Прошло много времени с тех пор, как черная волчица сбежала из Эйсетти в Самьенские Отроги. Ей было непонятно, почему с каждым днем на ее родине становится все холоднее и почему меняется, будто переворачиваясь, небо.
Иногда она уходила к замерзшему озеру Комтаналэ и пыталась выкопать там свои старые припасы, чтобы унять постоянный голод. Озеро теперь в течение всего года стояло подо льдом, и зверь чуял: это происходит из-за того, что тепло ушло куда-то из-под земли вместе с многими родниками и подземными реками. Волчица с остервенением царапала твердокаменную землю, однако впустую стесывала когти.
Город пугал ее с того самого дня, когда небеса выпустили множество птиц, сеющих смерть, и те уничтожили дома двуногих жителей. Волчица боялась подходить к постройкам: ей всё казалось, что откуда ни возьмись вылетит крылатая смерть и снова начнет плеваться огнем.

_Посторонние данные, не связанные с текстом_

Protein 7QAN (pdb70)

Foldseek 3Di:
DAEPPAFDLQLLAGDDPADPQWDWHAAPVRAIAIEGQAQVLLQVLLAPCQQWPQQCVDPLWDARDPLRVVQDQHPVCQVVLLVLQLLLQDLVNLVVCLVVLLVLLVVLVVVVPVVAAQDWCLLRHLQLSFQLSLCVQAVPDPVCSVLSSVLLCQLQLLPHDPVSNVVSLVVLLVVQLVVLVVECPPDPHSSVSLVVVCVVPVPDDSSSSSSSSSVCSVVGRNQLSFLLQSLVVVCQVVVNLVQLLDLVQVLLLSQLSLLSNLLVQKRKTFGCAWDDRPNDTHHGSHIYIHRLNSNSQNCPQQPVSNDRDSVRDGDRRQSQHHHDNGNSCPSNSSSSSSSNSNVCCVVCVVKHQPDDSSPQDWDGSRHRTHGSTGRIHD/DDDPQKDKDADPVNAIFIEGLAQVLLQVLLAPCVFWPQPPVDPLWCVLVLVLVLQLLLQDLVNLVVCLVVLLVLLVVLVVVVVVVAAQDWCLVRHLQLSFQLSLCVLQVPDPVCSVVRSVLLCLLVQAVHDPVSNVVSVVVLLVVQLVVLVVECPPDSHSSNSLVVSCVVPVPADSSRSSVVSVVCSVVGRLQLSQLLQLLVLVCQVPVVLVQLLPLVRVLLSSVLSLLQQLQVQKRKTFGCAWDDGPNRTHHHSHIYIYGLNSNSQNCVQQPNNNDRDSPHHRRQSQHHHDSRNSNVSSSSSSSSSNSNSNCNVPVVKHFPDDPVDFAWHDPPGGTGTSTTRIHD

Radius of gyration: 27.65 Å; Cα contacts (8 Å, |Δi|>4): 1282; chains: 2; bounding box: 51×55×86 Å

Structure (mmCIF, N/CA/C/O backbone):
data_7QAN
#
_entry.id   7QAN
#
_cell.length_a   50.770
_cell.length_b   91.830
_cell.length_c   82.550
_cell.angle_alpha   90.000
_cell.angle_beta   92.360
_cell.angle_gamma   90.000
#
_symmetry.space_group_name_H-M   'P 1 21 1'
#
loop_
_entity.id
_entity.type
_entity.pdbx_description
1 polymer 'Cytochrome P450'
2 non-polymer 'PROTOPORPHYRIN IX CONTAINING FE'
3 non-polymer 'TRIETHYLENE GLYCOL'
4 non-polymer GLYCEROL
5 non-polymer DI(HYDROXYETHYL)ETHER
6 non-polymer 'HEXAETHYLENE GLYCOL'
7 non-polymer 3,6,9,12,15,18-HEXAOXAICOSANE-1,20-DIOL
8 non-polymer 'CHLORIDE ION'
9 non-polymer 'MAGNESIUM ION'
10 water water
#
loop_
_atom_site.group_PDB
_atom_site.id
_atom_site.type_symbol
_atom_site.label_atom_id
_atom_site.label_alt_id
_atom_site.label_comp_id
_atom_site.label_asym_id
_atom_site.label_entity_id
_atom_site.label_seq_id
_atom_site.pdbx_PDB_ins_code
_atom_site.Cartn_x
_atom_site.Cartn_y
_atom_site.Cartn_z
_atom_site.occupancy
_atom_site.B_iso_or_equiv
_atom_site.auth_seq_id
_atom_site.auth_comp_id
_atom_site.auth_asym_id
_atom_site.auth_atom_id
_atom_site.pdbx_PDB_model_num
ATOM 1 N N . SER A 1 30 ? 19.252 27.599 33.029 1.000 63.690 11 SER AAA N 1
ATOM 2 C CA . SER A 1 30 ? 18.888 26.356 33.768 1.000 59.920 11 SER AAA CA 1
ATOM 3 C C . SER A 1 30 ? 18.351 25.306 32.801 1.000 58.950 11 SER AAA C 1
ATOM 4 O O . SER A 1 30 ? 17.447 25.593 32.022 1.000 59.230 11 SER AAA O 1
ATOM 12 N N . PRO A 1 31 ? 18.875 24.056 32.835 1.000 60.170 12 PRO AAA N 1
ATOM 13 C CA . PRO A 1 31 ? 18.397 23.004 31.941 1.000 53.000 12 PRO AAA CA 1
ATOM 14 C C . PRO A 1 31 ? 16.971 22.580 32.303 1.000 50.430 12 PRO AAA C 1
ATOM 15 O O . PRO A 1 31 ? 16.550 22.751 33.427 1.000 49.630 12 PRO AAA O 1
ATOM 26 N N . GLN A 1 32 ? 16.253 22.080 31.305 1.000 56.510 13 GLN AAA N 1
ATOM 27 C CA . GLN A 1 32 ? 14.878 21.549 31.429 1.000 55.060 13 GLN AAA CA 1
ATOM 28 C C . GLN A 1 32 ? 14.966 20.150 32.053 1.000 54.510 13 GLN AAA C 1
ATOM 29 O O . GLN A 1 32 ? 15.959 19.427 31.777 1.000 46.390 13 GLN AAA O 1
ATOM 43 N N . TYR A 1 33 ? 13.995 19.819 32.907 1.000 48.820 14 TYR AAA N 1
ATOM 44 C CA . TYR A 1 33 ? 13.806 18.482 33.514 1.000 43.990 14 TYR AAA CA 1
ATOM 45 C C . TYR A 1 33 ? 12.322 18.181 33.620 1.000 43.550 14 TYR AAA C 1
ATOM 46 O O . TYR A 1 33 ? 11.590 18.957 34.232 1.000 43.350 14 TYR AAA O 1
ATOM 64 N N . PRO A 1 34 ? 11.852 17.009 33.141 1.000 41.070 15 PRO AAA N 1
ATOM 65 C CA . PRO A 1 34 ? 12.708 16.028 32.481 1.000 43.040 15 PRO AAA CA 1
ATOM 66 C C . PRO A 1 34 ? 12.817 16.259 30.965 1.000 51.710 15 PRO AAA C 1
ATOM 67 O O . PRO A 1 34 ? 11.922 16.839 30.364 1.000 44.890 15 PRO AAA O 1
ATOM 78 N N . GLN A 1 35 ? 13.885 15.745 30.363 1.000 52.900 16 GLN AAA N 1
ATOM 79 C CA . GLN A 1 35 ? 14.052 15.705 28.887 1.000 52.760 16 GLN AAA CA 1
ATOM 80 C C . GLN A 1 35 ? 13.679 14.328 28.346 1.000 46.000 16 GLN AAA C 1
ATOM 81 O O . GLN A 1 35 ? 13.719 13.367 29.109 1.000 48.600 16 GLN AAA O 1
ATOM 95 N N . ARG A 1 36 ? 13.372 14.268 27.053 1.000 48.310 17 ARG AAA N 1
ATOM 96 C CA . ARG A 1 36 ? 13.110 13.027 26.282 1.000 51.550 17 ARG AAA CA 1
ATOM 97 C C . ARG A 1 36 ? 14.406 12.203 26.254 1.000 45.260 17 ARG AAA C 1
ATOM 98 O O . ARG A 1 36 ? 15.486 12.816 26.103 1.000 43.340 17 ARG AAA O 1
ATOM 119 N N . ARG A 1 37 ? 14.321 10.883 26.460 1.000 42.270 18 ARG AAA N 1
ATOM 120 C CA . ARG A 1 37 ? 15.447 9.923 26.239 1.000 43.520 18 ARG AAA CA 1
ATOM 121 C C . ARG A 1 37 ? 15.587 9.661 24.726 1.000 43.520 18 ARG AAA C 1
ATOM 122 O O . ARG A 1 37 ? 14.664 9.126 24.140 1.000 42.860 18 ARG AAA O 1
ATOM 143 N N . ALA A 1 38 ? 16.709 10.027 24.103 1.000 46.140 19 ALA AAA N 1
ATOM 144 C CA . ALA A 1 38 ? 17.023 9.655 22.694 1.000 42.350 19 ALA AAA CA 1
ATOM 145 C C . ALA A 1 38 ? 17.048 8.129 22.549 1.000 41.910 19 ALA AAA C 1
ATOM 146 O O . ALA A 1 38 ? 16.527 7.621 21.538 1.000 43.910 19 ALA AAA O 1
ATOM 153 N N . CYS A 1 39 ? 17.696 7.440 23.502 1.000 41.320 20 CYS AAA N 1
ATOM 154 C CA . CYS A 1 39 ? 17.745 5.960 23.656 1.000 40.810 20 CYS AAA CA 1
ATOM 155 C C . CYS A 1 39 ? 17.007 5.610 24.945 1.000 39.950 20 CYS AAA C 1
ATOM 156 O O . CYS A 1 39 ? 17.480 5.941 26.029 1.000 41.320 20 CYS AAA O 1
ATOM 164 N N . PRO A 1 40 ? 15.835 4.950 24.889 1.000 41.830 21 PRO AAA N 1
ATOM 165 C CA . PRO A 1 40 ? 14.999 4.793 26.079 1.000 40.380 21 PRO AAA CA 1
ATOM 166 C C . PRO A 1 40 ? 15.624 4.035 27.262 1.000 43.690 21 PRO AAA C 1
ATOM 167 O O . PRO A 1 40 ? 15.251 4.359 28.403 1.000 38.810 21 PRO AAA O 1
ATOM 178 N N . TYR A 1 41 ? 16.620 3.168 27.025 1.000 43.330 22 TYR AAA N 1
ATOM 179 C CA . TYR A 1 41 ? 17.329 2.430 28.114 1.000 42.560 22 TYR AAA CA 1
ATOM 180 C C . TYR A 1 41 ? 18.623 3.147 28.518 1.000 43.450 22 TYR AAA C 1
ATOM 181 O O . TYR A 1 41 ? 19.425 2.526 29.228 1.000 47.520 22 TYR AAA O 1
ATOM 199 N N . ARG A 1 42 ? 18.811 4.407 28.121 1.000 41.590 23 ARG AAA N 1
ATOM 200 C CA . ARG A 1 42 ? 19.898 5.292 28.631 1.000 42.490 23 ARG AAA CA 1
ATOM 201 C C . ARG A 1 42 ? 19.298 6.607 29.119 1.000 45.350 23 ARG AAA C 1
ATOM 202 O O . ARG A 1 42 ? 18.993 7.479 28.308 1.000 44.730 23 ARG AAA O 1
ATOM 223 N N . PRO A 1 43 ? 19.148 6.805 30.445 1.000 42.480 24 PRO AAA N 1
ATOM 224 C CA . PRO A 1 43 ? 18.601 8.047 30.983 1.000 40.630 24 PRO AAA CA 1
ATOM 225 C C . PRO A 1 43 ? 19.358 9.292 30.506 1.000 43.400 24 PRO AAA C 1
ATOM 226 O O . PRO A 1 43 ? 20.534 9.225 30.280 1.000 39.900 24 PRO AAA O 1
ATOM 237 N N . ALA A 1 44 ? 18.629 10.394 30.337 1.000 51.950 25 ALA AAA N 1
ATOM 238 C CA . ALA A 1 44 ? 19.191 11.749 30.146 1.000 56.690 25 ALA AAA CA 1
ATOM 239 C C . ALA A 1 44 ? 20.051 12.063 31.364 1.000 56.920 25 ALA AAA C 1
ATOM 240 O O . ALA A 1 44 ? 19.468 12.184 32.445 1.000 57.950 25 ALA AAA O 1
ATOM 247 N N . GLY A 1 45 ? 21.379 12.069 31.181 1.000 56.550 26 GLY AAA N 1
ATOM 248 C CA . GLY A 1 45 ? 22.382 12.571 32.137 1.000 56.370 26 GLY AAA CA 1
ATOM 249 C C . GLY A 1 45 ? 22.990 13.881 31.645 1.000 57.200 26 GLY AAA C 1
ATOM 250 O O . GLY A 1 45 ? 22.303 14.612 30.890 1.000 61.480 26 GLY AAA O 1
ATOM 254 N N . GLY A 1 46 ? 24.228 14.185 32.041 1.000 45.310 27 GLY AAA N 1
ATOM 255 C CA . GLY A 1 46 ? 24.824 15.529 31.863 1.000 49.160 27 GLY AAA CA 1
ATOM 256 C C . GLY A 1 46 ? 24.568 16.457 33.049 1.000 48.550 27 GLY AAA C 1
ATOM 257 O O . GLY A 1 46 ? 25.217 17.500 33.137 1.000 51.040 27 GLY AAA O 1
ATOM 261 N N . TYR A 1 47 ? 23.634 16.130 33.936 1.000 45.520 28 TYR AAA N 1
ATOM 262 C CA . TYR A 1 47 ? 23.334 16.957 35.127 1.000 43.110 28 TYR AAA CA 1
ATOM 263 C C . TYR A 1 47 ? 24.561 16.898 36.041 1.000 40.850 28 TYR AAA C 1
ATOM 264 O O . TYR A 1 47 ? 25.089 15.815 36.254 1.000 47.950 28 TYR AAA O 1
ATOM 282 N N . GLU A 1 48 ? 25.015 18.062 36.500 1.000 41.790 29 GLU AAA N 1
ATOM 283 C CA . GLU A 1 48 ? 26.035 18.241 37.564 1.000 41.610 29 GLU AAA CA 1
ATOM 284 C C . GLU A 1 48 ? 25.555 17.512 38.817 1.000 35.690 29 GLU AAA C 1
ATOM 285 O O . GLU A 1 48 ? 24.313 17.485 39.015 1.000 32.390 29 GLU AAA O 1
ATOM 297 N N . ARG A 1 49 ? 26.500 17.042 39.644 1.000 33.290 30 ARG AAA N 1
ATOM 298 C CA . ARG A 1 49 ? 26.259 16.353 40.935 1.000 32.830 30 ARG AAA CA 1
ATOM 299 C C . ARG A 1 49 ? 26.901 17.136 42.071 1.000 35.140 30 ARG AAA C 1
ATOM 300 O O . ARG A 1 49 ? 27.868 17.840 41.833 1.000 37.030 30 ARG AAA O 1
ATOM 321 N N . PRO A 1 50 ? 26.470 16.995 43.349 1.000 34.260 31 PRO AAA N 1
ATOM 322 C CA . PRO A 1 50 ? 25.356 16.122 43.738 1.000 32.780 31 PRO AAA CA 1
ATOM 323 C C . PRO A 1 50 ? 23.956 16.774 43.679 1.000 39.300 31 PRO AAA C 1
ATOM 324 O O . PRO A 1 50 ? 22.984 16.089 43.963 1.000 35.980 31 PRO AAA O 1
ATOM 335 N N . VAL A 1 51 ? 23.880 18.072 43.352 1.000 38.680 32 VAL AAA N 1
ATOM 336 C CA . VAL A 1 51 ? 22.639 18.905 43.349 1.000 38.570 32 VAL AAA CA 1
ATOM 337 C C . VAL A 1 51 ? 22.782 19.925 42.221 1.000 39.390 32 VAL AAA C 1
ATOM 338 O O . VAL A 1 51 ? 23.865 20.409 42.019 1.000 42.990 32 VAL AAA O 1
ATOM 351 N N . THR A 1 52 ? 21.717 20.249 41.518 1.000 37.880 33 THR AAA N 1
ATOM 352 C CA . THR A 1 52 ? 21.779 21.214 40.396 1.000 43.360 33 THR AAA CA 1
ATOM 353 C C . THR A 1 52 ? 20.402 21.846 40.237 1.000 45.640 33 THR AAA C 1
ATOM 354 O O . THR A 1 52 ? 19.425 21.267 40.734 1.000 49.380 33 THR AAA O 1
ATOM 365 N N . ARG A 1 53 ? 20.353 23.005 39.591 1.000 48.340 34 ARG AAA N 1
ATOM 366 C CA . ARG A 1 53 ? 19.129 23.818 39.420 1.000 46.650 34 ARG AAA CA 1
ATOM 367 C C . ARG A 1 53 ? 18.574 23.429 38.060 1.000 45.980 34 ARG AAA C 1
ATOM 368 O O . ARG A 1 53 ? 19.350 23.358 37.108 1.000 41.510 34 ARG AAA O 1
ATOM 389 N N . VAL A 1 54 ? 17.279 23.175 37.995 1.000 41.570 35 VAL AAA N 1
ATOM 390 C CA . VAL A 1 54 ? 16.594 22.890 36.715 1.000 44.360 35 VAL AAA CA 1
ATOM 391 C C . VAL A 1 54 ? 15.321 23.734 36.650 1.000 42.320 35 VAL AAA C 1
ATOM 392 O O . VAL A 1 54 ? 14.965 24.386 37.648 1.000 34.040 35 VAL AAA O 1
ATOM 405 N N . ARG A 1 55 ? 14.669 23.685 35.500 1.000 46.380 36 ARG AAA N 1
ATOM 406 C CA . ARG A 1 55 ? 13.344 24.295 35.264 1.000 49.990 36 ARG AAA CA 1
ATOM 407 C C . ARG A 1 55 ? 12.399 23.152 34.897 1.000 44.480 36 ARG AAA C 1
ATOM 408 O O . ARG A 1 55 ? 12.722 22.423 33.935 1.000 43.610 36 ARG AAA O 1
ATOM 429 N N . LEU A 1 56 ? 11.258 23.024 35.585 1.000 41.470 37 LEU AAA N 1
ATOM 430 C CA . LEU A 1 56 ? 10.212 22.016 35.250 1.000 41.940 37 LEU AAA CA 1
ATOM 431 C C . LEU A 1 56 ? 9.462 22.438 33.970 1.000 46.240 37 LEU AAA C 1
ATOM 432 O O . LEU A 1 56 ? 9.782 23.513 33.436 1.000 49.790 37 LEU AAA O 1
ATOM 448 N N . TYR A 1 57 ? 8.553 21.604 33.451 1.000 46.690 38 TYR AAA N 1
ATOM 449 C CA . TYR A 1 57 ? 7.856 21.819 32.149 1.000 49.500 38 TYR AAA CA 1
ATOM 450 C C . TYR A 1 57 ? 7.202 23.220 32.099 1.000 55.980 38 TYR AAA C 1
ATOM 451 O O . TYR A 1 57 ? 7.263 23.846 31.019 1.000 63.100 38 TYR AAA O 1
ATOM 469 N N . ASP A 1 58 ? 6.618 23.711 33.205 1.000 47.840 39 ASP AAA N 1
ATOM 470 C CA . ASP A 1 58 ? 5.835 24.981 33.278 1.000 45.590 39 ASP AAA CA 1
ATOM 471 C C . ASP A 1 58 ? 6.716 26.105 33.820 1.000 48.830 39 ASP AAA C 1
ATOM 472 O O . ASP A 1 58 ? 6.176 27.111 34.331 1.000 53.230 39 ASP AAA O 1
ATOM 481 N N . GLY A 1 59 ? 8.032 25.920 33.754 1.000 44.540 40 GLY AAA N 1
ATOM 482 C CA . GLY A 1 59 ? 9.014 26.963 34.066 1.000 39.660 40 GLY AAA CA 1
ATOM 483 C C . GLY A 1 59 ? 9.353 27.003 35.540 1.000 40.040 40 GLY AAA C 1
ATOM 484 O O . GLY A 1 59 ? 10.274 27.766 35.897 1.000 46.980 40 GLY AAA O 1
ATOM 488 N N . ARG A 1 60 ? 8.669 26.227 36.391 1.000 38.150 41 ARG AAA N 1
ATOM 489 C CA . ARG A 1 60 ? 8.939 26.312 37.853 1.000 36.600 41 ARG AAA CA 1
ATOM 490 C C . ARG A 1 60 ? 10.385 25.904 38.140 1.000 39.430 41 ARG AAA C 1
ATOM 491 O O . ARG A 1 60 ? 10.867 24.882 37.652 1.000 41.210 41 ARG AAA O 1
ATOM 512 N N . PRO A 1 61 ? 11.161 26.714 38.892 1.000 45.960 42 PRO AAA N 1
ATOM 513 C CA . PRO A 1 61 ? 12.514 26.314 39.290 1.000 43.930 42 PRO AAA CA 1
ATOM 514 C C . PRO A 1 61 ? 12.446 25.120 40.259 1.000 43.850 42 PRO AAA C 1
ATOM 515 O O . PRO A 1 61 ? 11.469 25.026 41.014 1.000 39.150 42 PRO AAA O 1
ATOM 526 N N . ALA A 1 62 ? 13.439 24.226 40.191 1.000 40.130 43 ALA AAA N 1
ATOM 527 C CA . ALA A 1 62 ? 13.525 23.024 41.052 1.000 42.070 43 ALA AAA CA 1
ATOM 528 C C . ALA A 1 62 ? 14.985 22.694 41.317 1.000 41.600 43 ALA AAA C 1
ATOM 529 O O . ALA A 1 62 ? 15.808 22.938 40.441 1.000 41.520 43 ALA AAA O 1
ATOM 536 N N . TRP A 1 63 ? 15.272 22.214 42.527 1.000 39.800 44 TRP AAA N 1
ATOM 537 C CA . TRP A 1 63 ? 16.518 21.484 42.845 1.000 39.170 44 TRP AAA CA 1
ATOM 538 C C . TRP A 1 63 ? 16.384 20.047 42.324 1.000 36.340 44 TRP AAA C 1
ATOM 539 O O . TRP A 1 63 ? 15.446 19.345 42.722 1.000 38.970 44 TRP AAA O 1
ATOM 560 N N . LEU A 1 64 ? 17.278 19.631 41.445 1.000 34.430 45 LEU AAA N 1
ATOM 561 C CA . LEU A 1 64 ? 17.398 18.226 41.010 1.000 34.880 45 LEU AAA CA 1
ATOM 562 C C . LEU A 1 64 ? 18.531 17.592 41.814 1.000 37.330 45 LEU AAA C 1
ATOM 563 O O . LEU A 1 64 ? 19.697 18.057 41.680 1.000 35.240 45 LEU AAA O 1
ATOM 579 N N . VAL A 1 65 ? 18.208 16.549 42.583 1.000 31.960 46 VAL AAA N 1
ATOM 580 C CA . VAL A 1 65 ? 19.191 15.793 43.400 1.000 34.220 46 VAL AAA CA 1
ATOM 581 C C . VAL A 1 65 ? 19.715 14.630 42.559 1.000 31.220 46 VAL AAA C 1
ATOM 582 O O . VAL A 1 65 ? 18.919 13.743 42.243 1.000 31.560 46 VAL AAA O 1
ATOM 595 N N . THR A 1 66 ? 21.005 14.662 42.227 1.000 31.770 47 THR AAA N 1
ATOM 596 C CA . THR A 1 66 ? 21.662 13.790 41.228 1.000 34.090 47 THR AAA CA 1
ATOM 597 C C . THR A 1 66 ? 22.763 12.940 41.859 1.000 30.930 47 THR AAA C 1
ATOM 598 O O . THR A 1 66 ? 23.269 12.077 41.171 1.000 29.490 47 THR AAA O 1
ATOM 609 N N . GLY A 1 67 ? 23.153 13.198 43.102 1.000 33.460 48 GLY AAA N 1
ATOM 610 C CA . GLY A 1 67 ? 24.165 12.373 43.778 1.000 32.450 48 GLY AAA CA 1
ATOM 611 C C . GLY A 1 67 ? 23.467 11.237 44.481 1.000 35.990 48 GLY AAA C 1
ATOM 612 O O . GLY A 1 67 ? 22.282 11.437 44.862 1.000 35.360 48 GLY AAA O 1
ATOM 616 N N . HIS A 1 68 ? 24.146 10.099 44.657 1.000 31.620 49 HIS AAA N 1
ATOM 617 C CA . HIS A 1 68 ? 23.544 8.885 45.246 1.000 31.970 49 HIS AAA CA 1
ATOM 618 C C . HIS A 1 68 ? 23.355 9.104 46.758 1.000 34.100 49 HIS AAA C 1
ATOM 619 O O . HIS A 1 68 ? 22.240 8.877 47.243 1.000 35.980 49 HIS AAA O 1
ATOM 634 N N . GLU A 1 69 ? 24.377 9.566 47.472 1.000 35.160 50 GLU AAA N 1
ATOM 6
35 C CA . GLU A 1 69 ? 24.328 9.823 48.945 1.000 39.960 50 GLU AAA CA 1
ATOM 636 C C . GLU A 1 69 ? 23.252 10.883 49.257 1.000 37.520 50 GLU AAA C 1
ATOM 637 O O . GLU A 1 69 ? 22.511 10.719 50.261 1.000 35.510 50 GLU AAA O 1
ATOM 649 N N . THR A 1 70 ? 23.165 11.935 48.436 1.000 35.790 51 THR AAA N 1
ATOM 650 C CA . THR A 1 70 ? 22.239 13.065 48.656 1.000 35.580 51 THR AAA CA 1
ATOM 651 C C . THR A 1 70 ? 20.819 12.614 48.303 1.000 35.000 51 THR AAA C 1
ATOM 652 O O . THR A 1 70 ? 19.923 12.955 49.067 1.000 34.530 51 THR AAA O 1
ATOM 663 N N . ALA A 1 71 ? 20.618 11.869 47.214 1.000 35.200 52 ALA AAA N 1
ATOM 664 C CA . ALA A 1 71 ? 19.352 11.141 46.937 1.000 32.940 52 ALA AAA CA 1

Она лишь иногда взбиралась на перевал у Скалы Отчаянных, смотрела издалека на опустевшие улицы, тонущие в снегу заброшенные здания и вереницы людей, которые зачем-то подолгу стояли на холоде. Однажды оттуда ветром донесло головокружительный запах пищи — не мяса, от такой роскоши она почти отвыкла — а тех кусочков из запеченной муки. Она съела бы что угодно, лишь бы подавить боль в сжимающемся пустом нутре. Люди побаивались ее сородичей, считая, что те с голодухи способны нападать на бывших хозяев, но волчице не пришло бы и в голову сделать такое: она с молоком матери впитала, что человек — это неприкосновенный вожак ее стаи. Любой. И волчица скорее напала бы на другого волка, чем на людей.